NVIDIA cuBLASDx#
The cuBLAS Device Extensions (cuBLASDx) library enables you to perform selected linear algebra functions known from cuBLAS inside your CUDA kernel. This is currently limited only to General Matrix Multiplication (GEMM). Fusing linear algebra routines with other operations can decrease the latency and improve the overall performance of your application.
The documentation consists of three main components:
A quick start guide, General Matrix Multiply Using cuBLASDx.

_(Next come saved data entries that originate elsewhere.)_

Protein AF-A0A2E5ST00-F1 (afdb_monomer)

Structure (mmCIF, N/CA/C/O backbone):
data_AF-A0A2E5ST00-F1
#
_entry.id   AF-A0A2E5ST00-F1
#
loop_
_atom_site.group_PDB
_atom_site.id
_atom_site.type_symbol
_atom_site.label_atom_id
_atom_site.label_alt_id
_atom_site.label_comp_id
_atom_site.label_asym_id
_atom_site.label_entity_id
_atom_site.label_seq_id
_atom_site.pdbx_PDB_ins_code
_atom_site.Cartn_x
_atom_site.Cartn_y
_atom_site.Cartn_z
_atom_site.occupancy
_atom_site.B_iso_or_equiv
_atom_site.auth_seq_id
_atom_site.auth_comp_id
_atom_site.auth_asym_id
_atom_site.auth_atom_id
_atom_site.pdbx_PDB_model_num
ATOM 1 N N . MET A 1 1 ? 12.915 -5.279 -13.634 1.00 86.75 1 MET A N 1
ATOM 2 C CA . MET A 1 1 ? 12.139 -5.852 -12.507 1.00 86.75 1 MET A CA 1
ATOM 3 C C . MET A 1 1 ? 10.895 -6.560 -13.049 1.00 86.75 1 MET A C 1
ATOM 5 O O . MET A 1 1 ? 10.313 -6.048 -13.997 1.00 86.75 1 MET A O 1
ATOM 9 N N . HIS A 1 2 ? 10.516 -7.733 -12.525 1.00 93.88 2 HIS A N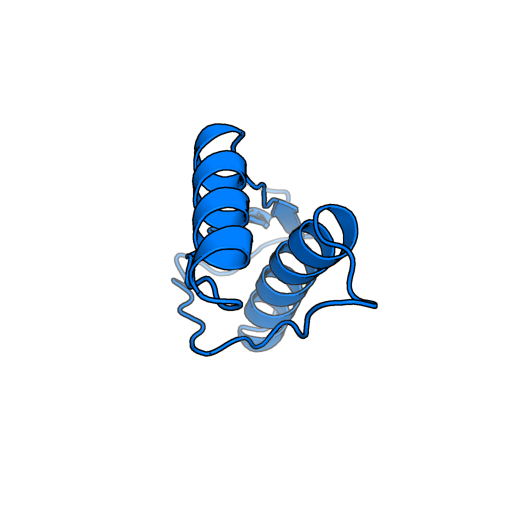 1
ATOM 10 C CA . HIS A 1 2 ? 9.281 -8.428 -12.937 1.00 93.88 2 HIS A CA 1
ATOM 11 C C . HIS A 1 2 ? 8.036 -7.660 -12.458 1.00 93.88 2 HIS A C 1
ATOM 13 O O . HIS A 1 2 ? 8.088 -7.036 -11.400 1.00 93.88 2 HIS A O 1
ATOM 19 N N . ALA A 1 3 ? 6.918 -7.735 -13.188 1.00 94.50 3 ALA A N 1
ATOM 20 C CA . ALA A 1 3 ? 5.691 -6.993 -12.869 1.00 94.50 3 ALA A CA 1
ATOM 21 C C . ALA A 1 3 ? 5.198 -7.243 -11.431 1.00 94.50 3 ALA A C 1
ATOM 23 O O . ALA A 1 3 ? 4.885 -6.300 -10.704 1.00 94.50 3 ALA A O 1
ATOM 24 N N . CYS A 1 4 ? 5.217 -8.501 -10.978 1.00 95.62 4 CYS A N 1
ATOM 25 C CA . CYS A 1 4 ? 4.840 -8.839 -9.603 1.00 95.62 4 CYS A CA 1
ATOM 26 C C . CYS A 1 4 ? 5.788 -8.235 -8.561 1.00 95.62 4 CYS A C 1
ATOM 28 O O . CYS A 1 4 ? 5.328 -7.823 -7.511 1.00 95.62 4 CYS A O 1
ATOM 30 N N . ALA A 1 5 ? 7.088 -8.126 -8.850 1.00 95.44 5 ALA A N 1
ATOM 31 C CA . ALA A 1 5 ? 8.032 -7.523 -7.908 1.00 95.44 5 ALA A CA 1
ATOM 32 C C . ALA A 1 5 ? 7.789 -6.012 -7.740 1.00 95.44 5 ALA A C 1
ATOM 34 O O . ALA A 1 5 ? 7.920 -5.499 -6.634 1.00 95.44 5 ALA A O 1
ATOM 35 N N . ILE A 1 6 ? 7.366 -5.321 -8.806 1.00 96.19 6 ILE A N 1
ATOM 36 C CA . ILE A 1 6 ? 6.935 -3.914 -8.740 1.00 96.19 6 ILE A CA 1
ATOM 37 C C . ILE A 1 6 ? 5.691 -3.794 -7.851 1.00 96.19 6 ILE A C 1
ATOM 39 O O . ILE A 1 6 ? 5.674 -2.976 -6.935 1.00 96.19 6 ILE A O 1
ATOM 43 N N . ALA A 1 7 ? 4.681 -4.641 -8.085 1.00 97.00 7 ALA A N 1
ATOM 44 C CA . ALA A 1 7 ? 3.452 -4.648 -7.293 1.00 97.00 7 ALA A CA 1
ATOM 45 C C . ALA A 1 7 ? 3.724 -4.947 -5.812 1.00 97.00 7 ALA A C 1
ATOM 47 O O . ALA A 1 7 ? 3.234 -4.223 -4.956 1.00 97.00 7 ALA A O 1
ATOM 48 N N . THR A 1 8 ? 4.557 -5.945 -5.503 1.00 96.94 8 THR A N 1
ATOM 49 C CA . THR A 1 8 ? 4.941 -6.278 -4.123 1.00 96.94 8 THR A CA 1
ATOM 50 C C . THR A 1 8 ? 5.685 -5.134 -3.443 1.00 96.94 8 THR A C 1
ATOM 52 O O . THR A 1 8 ? 5.428 -4.850 -2.278 1.00 96.94 8 THR A O 1
ATOM 55 N N . ALA A 1 9 ? 6.599 -4.456 -4.143 1.00 96.44 9 ALA A N 1
ATOM 56 C CA . ALA A 1 9 ? 7.321 -3.327 -3.563 1.00 96.44 9 ALA A CA 1
ATOM 57 C C . ALA A 1 9 ? 6.373 -2.149 -3.263 1.00 96.44 9 ALA A C 1
ATOM 59 O O . ALA A 1 9 ? 6.430 -1.575 -2.175 1.00 96.44 9 ALA A O 1
ATOM 60 N N . ALA A 1 10 ? 5.466 -1.842 -4.196 1.00 96.56 10 ALA A N 1
ATOM 61 C CA . ALA A 1 10 ? 4.412 -0.842 -4.034 1.00 96.56 10 ALA A CA 1
ATOM 62 C C . ALA A 1 10 ? 3.462 -1.176 -2.870 1.00 96.56 10 ALA A C 1
ATOM 64 O O . ALA A 1 10 ? 3.237 -0.335 -2.001 1.00 96.56 10 ALA A O 1
ATOM 65 N N . GLU A 1 11 ? 2.964 -2.414 -2.817 1.00 96.94 11 GLU A N 1
ATOM 66 C CA . GLU A 1 11 ? 2.109 -2.930 -1.743 1.00 96.94 11 GLU A CA 1
ATOM 67 C C . GLU A 1 11 ? 2.798 -2.816 -0.383 1.00 96.94 11 GLU A C 1
ATOM 69 O O . GLU A 1 11 ? 2.220 -2.284 0.565 1.00 96.94 11 GLU A O 1
ATOM 74 N N . TYR A 1 12 ? 4.042 -3.286 -0.287 1.00 96.38 12 TYR A N 1
ATOM 75 C CA . TYR A 1 12 ? 4.792 -3.317 0.961 1.00 96.38 12 TYR A CA 1
ATOM 76 C C . TYR A 1 12 ? 5.002 -1.914 1.538 1.00 96.38 12 TYR A C 1
ATOM 78 O O . TYR A 1 12 ? 4.720 -1.683 2.715 1.00 96.38 12 TYR A O 1
ATOM 86 N N . VAL A 1 13 ? 5.453 -0.960 0.715 1.00 96.31 13 VAL A N 1
ATOM 87 C CA . VAL A 1 13 ? 5.705 0.420 1.164 1.00 96.31 13 VAL A CA 1
ATOM 88 C C . VAL A 1 13 ? 4.402 1.144 1.520 1.00 96.31 13 VAL A C 1
ATOM 90 O O . VAL A 1 13 ? 4.359 1.905 2.486 1.00 96.31 13 VAL A O 1
ATOM 93 N N . SER A 1 14 ? 3.304 0.874 0.813 1.00 95.62 14 SER A N 1
ATOM 94 C CA . SER A 1 14 ? 1.992 1.390 1.212 1.00 95.62 14 SER A CA 1
ATOM 95 C C . SER A 1 14 ? 1.505 0.778 2.530 1.00 95.62 14 SER A C 1
ATOM 97 O O . SER A 1 14 ? 1.046 1.506 3.409 1.00 95.62 14 SER A O 1
ATOM 99 N N . GLY A 1 15 ? 1.643 -0.536 2.711 1.00 95.00 15 GLY A N 1
ATOM 100 C CA . GLY A 1 15 ? 1.219 -1.232 3.925 1.00 95.00 15 GLY A CA 1
ATOM 101 C C . GLY A 1 15 ? 2.008 -0.810 5.165 1.00 95.00 15 GLY A C 1
ATOM 102 O O . GLY A 1 15 ? 1.410 -0.550 6.211 1.00 95.00 15 GLY A O 1
ATOM 103 N N . ILE A 1 16 ? 3.336 -0.682 5.055 1.00 94.94 16 ILE A N 1
ATOM 104 C CA . ILE A 1 16 ? 4.179 -0.303 6.197 1.00 94.94 16 ILE A CA 1
ATOM 105 C C . ILE A 1 16 ? 3.875 1.115 6.692 1.00 94.94 16 ILE A C 1
ATOM 107 O O . ILE A 1 16 ? 3.849 1.329 7.901 1.00 94.94 16 ILE A O 1
ATOM 111 N N . ASN A 1 17 ? 3.538 2.050 5.797 1.00 93.81 17 ASN A N 1
ATOM 112 C CA . ASN A 1 17 ? 3.096 3.393 6.182 1.00 93.81 17 ASN A CA 1
ATOM 113 C C . ASN A 1 17 ? 1.836 3.363 7.056 1.00 93.81 17 ASN A C 1
ATOM 115 O O . ASN A 1 17 ? 1.733 4.115 8.023 1.00 93.81 17 ASN A O 1
ATOM 119 N N . VAL A 1 18 ? 0.882 2.479 6.749 1.00 94.25 18 VAL A N 1
ATOM 120 C CA . VAL A 1 18 ? -0.329 2.322 7.569 1.00 94.25 18 VAL A CA 1
ATOM 121 C C . VAL A 1 18 ? 0.010 1.714 8.923 1.00 94.25 18 VAL A C 1
ATOM 123 O O . VAL A 1 18 ? -0.435 2.219 9.948 1.00 94.25 18 VAL A O 1
ATOM 126 N N . VAL A 1 19 ? 0.828 0.659 8.935 1.00 94.38 19 VAL A N 1
ATOM 127 C CA . VAL A 1 19 ? 1.248 -0.023 10.170 1.00 94.38 19 VAL A CA 1
ATOM 128 C C . VAL A 1 19 ? 2.023 0.913 11.102 1.00 94.38 19 VAL A C 1
ATOM 130 O O . VAL A 1 19 ? 1.921 0.784 12.317 1.00 94.38 19 VAL A O 1
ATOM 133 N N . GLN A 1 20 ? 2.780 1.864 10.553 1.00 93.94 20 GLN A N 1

An API reference for a comprehensive overview of the provided functionality.
Warning
CUDA 12.8 and 12.9 have been known to miscompile cuBLASDx 0.3.1 in some rare slow-path cases (see CUDA 12.9 release notes for more details).
- It has been observed to happen when all of the following conditions are met:
Any of the computation types is
fp8_e5m2
,fp8_e4m3
,fp16
,bf16
, orint8
Any of M, N or K (Size Operator) is not a multiple of 16
Custom static leading dimension is used (LeadingDimension Operator)

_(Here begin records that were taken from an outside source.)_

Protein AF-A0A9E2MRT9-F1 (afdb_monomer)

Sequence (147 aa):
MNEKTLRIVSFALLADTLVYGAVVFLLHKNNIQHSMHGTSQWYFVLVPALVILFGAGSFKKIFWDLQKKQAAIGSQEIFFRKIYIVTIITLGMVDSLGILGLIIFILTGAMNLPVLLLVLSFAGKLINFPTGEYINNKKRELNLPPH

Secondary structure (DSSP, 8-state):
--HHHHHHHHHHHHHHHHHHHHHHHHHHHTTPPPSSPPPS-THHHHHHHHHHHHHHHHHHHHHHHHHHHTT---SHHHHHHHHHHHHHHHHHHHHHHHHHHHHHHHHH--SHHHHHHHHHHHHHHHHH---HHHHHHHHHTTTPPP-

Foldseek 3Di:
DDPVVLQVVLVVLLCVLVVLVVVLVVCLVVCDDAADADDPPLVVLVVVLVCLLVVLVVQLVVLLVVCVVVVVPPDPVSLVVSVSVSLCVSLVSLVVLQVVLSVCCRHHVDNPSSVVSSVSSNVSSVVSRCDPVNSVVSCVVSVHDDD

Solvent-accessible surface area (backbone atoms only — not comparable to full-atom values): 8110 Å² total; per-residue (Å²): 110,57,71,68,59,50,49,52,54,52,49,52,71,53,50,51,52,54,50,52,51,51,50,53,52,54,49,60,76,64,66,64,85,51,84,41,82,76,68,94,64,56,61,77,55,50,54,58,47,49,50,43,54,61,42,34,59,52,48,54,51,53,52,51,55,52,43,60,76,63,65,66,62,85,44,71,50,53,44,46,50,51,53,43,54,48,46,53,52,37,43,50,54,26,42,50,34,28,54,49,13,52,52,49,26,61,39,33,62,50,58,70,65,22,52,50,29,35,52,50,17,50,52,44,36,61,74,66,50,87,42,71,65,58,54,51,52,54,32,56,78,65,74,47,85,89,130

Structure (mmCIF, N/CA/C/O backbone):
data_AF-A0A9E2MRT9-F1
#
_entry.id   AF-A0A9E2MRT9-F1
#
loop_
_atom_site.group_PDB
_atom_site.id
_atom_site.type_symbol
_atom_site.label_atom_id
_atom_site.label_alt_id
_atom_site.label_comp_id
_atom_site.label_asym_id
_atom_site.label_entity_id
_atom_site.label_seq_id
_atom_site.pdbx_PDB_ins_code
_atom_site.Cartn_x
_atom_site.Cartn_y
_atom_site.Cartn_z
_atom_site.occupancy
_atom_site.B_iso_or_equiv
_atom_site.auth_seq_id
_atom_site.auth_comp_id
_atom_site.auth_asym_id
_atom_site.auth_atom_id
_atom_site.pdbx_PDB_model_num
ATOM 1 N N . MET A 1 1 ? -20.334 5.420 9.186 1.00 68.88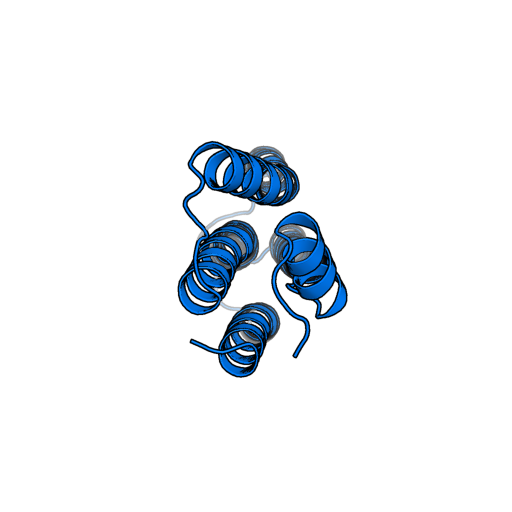 1 MET A N 1
ATOM 2 C CA . MET A 1 1 ? -19.487 4.654 8.227 1.00 68.88 1 MET A CA 1
ATOM 3 C C . MET A 1 1 ? -19.361 3.205 8.696 1.00 68.88 1 MET A C 1
ATOM 5 O O . MET A 1 1 ? -19.332 3.003 9.902 1.00 68.88 1 MET A O 1
ATOM 9 N N . ASN A 1 2 ? -19.329 2.212 7.799 1.00 80.31 2 ASN A N 1
ATOM 10 C CA . ASN A 1 2 ? -19.419 0.783 8.145 1.00 80.31 2 ASN A CA 1
ATOM 11 C C . ASN A 1 2 ? -18.196 -0.033 7.672 1.00 80.31 2 ASN A C 1
ATOM 13 O O . ASN A 1 2 ? -17.396 0.411 6.848 1.00 80.31 2 ASN A O 1
ATOM 17 N N . GLU A 1 3 ? -18.056 -1.249 8.206 1.00 79.31 3 GLU A N 1
ATOM 18 C CA . GLU A 1 3 ? -16.943 -2.164 7.911 1.00 79.31 3 GLU A CA 1
ATOM 19 C C . GLU A 1 3 ? -16.851 -2.534 6.423 1.00 79.31 3 GLU A C 1
ATOM 21 O O . GLU A 1 3 ? -15.757 -2.661 5.873 1.00 79.31 3 GLU A O 1
ATOM 26 N N . LYS A 1 4 ? -18.002 -2.640 5.748 1.00 85.00 4 LYS A N 1
ATOM 27 C CA . LYS A 1 4 ? -18.074 -2.928 4.312 1.00 85.00 4 LYS A CA 1
ATOM 28 C C . LYS A 1 4 ? -17.341 -1.865 3.489 1.00 85.00 4 LYS A C 1
ATOM 30 O O . LYS A 1 4 ? -16.521 -2.226 2.650 1.00 85.00 4 LYS A O 1
ATOM 35 N N . THR A 1 5 ? -17.570 -0.577 3.761 1.00 85.94 5 THR A N 1
ATOM 36 C CA . THR A 1 5 ? -16.875 0.518 3.062 1.00 85.94 5 THR A CA 1
ATOM 37 C C . THR A 1 5 ? -15.368 0.477 3.301 1.00 85.94 5 THR A C 1
ATOM 39 O O . THR A 1 5 ? -14.601 0.614 2.352 1.00 85.94 5 THR A O 1
ATOM 42 N N . LEU A 1 6 ? -14.928 0.220 4.538 1.00 84.38 6 LEU A N 1
ATOM 43 C CA . LEU A 1 6 ? -13.504 0.092 4.859 1.00 84.38 6 LEU A CA 1
ATOM 44 C C . LEU A 1 6 ? -12.836 -1.026 4.050 1.00 84.38 6 LEU A C 1
ATOM 46 O O . LEU A 1 6 ? -11.764 -0.816 3.483 1.00 84.38 6 LEU A O 1
ATOM 50 N N . ARG A 1 7 ? -13.472 -2.202 3.980 1.00 85.44 7 ARG A N 1
ATOM 51 C CA . ARG A 1 7 ? -12.953 -3.334 3.206 1.00 85.44 7 ARG A CA 1
ATOM 52 C C . ARG A 1 7 ? -12.897 -3.007 1.716 1.00 85.44 7 ARG A C 1
ATOM 54 O O . ARG A 1 7 ? -11.857 -3.232 1.114 1.00 85.44 7 ARG A O 1
ATOM 61 N N . ILE A 1 8 ? -13.961 -2.437 1.140 1.00 88.94 8 ILE A N 1
ATOM 62 C CA . ILE A 1 8 ? -14.005 -2.063 -0.287 1.00 88.94 8 ILE A CA 1
ATOM 63 C C . ILE A 1 8 ? -12.864 -1.103 -0.636 1.00 88.94 8 ILE A C 1
ATOM 65 O O . ILE A 1 8 ? -12.127 -1.358 -1.584 1.00 88.94 8 ILE A O 1
ATOM 69 N N . VAL A 1 9 ? -12.679 -0.038 0.148 1.00 87.50 9 VAL A N 1
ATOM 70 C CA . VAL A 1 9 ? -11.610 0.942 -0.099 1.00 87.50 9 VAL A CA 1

These code corruptions may manifest as either incorrect results or illegal memory access
errors.
If this happens to their code, cuBLASDx 0.3.1 users can add the -Xptxas -O1
flag to the
compilation command to disable PTX optimization phase and produce slower code but not a corrupted binary.
This warning will be updated retroactively when the NVCC issue is resolved. We are actively working to fix this issue in an upcoming CUDA release.
Highlights#
The cuBLASDx library currently provides:
BLAS GEMM routine embeddable into a CUDA kernel.
High performance, no unnecessary data movement from and to global memory.
Customizability, options to adjust GEMM routine for different needs (size, precision, type, targeted CUDA architecture, etc.).
Flexibility of performing accumulation and fusion in either shared memory or registers.
Ability to fuse BLAS kernels with other operations in order to save global memory trips.
Compatibility with future versions of the CUDA Toolkit.